To me, this is a clear example of there being no such thing as an “objective” truth about the the validity of the parallel postulate—you are entirely free to assume either it or incompatible alternatives. You end up with equally valid theories, it’s just those theories are applicable to different models
This is true, but there’s an important caveat: Mathematicians accepted Euclidean geometry long before they accepted non-Euclidean geometry, because they took it to be intuitively evident that a model of Euclid’s axioms existed, whereas the existence of models of non-Euclidean geometry was AFAIK regarded as non-obvious until such models were constructed within a metatheory assuming Euclidean space.
From the perspective of modern foundations, it’s not so important to pick one kind of geometry as fundamental and use it to construct models of other geometries, because we now know how to construct models of all the classical geometries within more fundamental foundational theories such as arithmetic or set theory. But OP was asking about incompatible variants of the axioms of set theory. We don’t have a more fundamental theory than set theory in which to construct models of different set theories, so we instead assume a model of set theory and then construct models of other set theories within it.
For example, one can replace the axiom of foundation of ZFC with axioms of anti-foundation postulating the existence of all sorts of circular or infinitely regressing chains of membership relations between sets. One can construct models of non-well-founded set theories within well-founded set theories and vice versa, but I don’t know of anyone who claims that therefore both kinds of set theory are equally valid as foundations. The existence of models of well-founded set theories is natural to assume as a foundation, whereas the existence of models satisfying strong anti-foundation axioms is not intuitively obvious and is therefore treated as a theorem rather than an axiom, the same way non-Euclidean geometry was historically.

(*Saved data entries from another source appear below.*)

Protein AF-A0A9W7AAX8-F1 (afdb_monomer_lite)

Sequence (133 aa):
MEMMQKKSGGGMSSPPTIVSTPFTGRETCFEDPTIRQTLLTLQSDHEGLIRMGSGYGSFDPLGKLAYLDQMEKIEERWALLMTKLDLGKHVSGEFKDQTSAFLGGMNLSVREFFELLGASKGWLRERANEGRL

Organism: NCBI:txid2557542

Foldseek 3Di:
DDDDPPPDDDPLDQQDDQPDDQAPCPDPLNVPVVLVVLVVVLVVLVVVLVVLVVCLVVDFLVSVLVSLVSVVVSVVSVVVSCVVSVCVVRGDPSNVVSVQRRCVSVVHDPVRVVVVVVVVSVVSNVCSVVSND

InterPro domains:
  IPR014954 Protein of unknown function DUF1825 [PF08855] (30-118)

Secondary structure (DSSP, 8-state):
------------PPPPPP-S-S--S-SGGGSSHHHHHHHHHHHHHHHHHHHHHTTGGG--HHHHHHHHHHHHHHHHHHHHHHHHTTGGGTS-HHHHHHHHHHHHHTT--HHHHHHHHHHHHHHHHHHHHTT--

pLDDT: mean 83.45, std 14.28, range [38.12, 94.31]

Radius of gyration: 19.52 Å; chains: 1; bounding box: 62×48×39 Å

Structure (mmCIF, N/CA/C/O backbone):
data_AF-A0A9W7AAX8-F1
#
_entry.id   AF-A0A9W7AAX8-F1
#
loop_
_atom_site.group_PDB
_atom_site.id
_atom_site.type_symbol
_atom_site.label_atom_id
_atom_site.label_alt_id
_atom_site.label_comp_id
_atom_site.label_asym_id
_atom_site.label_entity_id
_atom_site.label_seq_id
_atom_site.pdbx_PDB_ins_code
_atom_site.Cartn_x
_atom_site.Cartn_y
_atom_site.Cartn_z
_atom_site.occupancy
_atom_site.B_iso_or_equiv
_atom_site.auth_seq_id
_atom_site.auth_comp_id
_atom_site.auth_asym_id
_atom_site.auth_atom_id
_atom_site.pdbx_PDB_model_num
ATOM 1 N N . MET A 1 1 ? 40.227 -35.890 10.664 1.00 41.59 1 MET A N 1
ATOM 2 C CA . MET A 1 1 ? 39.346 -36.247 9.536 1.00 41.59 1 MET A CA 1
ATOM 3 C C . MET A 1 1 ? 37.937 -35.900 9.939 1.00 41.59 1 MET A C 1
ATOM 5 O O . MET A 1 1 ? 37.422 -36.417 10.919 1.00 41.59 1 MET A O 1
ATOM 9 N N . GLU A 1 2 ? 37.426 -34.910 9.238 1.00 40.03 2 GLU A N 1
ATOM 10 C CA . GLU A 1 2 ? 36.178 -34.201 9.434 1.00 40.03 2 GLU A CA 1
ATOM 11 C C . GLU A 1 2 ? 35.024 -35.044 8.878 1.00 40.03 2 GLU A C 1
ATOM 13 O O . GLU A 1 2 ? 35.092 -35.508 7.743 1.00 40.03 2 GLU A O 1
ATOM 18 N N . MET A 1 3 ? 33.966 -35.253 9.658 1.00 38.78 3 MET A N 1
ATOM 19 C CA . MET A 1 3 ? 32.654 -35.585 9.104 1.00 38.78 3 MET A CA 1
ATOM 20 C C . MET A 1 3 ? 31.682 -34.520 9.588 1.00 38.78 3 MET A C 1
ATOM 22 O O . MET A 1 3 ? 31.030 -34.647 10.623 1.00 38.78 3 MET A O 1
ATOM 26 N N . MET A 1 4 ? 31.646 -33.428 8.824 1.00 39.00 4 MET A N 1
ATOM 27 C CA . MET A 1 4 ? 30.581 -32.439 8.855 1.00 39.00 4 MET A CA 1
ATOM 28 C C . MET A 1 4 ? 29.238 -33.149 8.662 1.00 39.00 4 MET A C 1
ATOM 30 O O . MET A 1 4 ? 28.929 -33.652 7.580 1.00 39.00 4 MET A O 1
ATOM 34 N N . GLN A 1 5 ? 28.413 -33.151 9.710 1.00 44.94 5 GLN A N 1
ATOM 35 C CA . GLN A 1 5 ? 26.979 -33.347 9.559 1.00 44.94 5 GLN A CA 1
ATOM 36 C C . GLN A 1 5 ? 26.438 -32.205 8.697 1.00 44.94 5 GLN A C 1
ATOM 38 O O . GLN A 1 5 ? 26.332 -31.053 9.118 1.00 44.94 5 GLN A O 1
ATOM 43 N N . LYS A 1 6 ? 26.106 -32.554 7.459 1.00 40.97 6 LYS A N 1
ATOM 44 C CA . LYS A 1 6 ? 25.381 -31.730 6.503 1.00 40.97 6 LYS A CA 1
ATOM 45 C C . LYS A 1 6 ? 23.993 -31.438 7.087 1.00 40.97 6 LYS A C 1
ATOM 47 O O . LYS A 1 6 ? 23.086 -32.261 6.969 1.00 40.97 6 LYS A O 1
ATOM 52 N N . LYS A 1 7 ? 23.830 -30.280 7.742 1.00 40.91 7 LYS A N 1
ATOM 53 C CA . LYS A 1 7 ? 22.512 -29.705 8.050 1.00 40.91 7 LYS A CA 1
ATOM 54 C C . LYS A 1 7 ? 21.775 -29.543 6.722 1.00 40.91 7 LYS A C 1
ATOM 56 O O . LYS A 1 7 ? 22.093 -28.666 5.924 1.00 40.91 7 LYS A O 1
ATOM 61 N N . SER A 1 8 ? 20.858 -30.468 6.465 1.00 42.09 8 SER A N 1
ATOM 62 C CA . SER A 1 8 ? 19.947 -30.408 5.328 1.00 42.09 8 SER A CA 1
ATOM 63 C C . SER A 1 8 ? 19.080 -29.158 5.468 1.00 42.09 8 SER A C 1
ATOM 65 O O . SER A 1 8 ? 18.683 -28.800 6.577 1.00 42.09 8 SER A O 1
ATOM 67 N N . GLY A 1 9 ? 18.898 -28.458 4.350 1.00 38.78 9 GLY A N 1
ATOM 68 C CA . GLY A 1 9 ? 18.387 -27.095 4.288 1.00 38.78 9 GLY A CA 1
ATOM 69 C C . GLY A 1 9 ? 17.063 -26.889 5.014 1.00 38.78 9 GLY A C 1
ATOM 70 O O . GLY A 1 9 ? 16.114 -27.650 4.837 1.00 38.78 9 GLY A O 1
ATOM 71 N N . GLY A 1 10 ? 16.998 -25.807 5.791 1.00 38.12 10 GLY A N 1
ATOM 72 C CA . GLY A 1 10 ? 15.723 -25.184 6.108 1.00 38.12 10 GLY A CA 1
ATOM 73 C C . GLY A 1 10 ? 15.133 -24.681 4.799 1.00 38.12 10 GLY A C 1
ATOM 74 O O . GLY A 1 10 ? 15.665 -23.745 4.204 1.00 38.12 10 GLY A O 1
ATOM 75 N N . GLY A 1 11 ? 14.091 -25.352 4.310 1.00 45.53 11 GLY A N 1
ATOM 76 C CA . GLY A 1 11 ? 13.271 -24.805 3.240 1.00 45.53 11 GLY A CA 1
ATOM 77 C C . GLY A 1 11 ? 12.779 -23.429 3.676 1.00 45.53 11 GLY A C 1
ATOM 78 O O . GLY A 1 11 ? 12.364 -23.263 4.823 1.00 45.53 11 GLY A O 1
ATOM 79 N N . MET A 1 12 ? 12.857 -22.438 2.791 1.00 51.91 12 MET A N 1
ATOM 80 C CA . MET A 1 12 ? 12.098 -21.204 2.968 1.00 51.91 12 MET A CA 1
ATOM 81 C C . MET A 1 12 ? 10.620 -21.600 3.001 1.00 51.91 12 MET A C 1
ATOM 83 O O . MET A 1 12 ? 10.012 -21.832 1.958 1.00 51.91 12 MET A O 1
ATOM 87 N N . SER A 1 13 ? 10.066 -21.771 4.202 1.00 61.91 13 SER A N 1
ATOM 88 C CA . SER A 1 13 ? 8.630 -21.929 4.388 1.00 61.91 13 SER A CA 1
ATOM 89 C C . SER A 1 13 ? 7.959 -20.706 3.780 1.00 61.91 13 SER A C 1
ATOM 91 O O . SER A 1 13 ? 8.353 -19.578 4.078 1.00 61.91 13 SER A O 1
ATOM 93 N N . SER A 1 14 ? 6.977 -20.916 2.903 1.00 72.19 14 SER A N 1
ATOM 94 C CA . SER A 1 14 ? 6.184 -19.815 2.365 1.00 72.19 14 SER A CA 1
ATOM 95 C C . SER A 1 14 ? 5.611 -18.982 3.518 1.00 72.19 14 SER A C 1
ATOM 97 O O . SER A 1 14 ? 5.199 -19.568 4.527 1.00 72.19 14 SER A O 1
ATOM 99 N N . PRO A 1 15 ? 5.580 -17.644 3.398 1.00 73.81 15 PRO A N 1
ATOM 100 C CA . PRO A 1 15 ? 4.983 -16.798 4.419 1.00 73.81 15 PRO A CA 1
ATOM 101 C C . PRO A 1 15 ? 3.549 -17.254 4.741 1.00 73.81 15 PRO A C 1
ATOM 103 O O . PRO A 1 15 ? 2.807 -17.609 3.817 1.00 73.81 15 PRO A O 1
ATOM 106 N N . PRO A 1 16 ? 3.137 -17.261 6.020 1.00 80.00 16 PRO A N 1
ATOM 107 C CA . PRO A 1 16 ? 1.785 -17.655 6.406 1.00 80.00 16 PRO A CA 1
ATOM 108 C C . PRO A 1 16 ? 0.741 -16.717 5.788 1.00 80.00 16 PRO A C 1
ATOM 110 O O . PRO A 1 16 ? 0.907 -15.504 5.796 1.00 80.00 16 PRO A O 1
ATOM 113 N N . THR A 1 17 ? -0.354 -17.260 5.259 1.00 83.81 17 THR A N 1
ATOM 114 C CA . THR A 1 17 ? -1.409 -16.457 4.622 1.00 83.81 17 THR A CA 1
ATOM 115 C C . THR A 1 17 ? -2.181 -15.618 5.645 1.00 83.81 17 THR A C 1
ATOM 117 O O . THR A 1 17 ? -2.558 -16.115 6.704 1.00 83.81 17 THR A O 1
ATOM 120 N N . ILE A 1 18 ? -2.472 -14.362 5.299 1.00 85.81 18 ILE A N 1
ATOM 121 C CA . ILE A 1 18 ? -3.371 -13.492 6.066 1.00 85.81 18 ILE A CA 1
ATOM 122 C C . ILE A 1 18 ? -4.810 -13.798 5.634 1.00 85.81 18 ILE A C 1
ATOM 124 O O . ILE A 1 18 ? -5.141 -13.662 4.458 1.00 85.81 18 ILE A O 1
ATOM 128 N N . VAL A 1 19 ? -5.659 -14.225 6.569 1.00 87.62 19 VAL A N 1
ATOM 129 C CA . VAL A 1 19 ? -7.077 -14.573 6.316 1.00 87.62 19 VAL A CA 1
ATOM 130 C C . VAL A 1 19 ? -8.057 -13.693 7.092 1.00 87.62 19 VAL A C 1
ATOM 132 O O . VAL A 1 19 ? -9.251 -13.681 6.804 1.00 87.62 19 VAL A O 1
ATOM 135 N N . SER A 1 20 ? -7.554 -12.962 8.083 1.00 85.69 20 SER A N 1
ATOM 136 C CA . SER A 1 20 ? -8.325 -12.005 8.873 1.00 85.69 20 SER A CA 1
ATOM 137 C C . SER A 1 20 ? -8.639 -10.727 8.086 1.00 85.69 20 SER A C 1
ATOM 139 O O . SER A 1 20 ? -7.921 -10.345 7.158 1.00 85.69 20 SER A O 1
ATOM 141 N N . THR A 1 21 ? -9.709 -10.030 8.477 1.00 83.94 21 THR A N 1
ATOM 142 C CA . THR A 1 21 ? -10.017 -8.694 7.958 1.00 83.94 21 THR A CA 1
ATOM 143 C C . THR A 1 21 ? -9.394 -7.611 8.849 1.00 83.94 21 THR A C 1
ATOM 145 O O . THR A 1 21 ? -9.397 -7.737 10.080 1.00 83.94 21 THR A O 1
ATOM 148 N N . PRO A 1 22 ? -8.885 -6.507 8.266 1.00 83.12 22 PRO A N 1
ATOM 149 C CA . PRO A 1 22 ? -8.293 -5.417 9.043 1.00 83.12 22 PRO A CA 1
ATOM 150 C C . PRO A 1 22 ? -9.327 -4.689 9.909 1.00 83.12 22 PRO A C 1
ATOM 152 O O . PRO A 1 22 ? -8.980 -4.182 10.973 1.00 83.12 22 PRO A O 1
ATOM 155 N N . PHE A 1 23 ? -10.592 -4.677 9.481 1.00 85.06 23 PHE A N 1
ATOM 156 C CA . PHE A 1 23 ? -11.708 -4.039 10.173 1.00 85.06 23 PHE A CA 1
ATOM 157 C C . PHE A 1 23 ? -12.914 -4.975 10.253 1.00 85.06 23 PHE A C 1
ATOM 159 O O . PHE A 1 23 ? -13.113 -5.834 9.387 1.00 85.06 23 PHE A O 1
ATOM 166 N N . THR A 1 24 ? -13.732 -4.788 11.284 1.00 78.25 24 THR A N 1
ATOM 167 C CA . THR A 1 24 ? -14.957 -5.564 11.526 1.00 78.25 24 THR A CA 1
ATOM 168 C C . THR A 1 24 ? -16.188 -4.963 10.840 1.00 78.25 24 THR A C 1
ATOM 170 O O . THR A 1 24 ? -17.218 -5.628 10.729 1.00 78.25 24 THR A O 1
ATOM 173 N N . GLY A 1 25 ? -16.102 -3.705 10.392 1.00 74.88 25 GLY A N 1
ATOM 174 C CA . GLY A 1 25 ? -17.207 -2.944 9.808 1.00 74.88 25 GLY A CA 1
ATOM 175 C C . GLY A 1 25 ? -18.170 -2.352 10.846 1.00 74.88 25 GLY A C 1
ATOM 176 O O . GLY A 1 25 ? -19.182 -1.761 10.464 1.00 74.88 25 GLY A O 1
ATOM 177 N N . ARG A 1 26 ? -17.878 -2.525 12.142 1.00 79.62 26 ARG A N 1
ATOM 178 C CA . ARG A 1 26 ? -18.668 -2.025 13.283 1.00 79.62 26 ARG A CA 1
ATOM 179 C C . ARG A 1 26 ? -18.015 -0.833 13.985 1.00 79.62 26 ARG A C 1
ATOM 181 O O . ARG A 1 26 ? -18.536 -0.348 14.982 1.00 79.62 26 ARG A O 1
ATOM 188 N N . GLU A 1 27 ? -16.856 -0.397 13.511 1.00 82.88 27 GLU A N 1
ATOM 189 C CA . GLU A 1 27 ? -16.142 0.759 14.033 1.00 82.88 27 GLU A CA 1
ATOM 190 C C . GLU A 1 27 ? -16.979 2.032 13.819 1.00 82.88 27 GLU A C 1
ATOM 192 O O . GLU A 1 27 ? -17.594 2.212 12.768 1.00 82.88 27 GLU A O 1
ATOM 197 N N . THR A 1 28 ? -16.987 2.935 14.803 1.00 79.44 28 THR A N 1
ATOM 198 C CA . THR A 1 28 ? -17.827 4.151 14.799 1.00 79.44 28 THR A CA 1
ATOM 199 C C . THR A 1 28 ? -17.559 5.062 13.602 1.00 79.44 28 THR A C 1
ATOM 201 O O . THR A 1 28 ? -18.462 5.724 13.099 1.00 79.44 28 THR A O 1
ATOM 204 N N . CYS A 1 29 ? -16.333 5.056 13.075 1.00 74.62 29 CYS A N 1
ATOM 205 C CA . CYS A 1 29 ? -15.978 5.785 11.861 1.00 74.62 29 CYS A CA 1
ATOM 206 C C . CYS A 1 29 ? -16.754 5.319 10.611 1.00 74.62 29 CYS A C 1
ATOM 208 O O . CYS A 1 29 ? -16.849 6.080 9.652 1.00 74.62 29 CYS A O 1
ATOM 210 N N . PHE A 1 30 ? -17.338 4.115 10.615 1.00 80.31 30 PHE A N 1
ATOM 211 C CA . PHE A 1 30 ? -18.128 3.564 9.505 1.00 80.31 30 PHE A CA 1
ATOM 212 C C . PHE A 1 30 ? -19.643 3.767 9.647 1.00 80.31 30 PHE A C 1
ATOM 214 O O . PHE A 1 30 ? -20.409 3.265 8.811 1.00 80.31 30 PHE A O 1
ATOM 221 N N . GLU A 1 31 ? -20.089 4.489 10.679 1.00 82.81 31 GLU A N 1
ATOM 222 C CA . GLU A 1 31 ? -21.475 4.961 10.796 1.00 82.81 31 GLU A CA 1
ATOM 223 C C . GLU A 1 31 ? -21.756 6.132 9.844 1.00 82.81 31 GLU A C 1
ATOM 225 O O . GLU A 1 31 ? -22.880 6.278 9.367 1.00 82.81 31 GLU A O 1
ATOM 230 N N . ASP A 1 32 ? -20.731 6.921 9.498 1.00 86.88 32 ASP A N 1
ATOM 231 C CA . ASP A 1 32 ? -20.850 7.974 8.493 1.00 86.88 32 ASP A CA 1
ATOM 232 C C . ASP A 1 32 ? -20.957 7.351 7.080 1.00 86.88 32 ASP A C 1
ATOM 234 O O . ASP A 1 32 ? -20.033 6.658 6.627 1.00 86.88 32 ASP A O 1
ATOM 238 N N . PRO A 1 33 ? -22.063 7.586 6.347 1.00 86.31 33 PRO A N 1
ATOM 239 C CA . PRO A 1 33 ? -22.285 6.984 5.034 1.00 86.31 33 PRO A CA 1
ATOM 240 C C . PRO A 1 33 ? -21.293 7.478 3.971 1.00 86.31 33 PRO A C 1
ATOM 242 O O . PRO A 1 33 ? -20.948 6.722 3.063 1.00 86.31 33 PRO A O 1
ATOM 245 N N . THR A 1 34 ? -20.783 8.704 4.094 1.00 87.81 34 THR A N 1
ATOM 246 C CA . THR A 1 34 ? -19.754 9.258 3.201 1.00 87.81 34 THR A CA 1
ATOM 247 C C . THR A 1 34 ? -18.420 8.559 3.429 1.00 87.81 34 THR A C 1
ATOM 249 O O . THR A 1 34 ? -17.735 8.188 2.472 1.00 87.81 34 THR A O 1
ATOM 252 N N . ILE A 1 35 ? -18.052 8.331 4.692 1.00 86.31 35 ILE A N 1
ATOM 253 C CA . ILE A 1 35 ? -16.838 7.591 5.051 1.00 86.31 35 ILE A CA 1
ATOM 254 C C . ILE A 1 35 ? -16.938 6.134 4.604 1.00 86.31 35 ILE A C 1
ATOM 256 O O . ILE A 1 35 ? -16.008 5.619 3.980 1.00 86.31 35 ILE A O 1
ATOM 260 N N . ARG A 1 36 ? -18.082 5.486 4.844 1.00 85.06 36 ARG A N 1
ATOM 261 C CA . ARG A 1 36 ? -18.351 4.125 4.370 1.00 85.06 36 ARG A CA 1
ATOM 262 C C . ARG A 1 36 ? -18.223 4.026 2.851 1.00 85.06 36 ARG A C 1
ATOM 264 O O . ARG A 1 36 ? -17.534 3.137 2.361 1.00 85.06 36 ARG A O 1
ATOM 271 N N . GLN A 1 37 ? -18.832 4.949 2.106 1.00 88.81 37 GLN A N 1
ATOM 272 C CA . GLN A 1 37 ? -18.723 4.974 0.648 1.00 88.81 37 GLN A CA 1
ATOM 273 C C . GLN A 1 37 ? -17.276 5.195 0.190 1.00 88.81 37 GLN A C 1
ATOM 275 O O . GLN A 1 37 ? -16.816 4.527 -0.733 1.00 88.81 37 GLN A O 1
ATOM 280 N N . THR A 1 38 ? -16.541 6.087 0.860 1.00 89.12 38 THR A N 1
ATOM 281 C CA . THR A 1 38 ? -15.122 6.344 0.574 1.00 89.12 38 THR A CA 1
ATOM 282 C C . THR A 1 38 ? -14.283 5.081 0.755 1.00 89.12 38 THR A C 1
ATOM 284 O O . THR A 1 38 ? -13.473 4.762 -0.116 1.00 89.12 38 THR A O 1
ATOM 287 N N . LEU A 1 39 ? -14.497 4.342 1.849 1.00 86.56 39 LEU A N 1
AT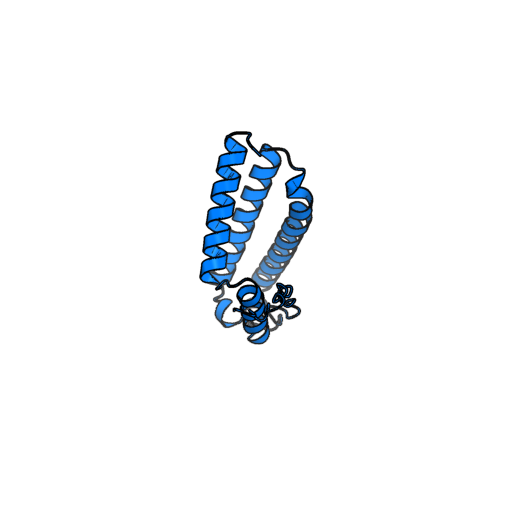OM 288 C CA . LEU A 1 39 ? -13.811 3.080 2.111 1.00 86.56 39 LEU A CA 1
ATOM 289 C C . LEU A 1 39 ? -14.126 2.036 1.034 1.00 86.56 39 LEU A C 1
ATOM 291 O O . LEU A 1 39 ? -13.200 1.437 0.499 1.00 86.56 39 LEU A O 1
ATOM 295 N N . LEU A 1 40 ? -15.405 1.840 0.695 1.00 87.38 40 LEU A N 1
ATOM 296 C CA . LEU A 1 40 ? -15.828 0.859 -0.312 1.00 87.38 40 LEU A CA 1
ATOM 297 C C . LEU A 1 40 ? -15.217 1.154 -1.685 1.00 87.38 40 LEU A C 1
ATOM 299 O O . LEU A 1 40 ? -14.685 0.257 -2.336 1.00 87.38 40 LEU A O 1
ATOM 303 N N . THR A 1 41 ? -15.241 2.420 -2.108 1.00 91.12 41 THR A N 1
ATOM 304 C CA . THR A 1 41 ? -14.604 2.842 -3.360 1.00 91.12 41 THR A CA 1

Set theories are particularly good and convenient for simulating other theories, but one can alsosimulate set theories within other seemingly more “primitive” theories (e.g. simulating it in theories of basic arithmetic via Godel numbering).
Yes, there are ways of interpreting ZFC in a theory of natural numbers or other finite objects. What there is not, however, is any known system of intuitively obvious axioms about natural numbers or other finite objects, which makes no appeal to intuitions about infinite objects, and which is strong enough to prove that such an interpretation of ZFC exists (and therefore that ZFC is consistent). I don’t think any way of reducing the consistency of ZFC to intuitively obvious axioms about finite objects will ever be found, and if I live to see a day when I’m proved wrong about that, I would regard it as the greatest discovery in the foundations of math since the incompleteness theorems.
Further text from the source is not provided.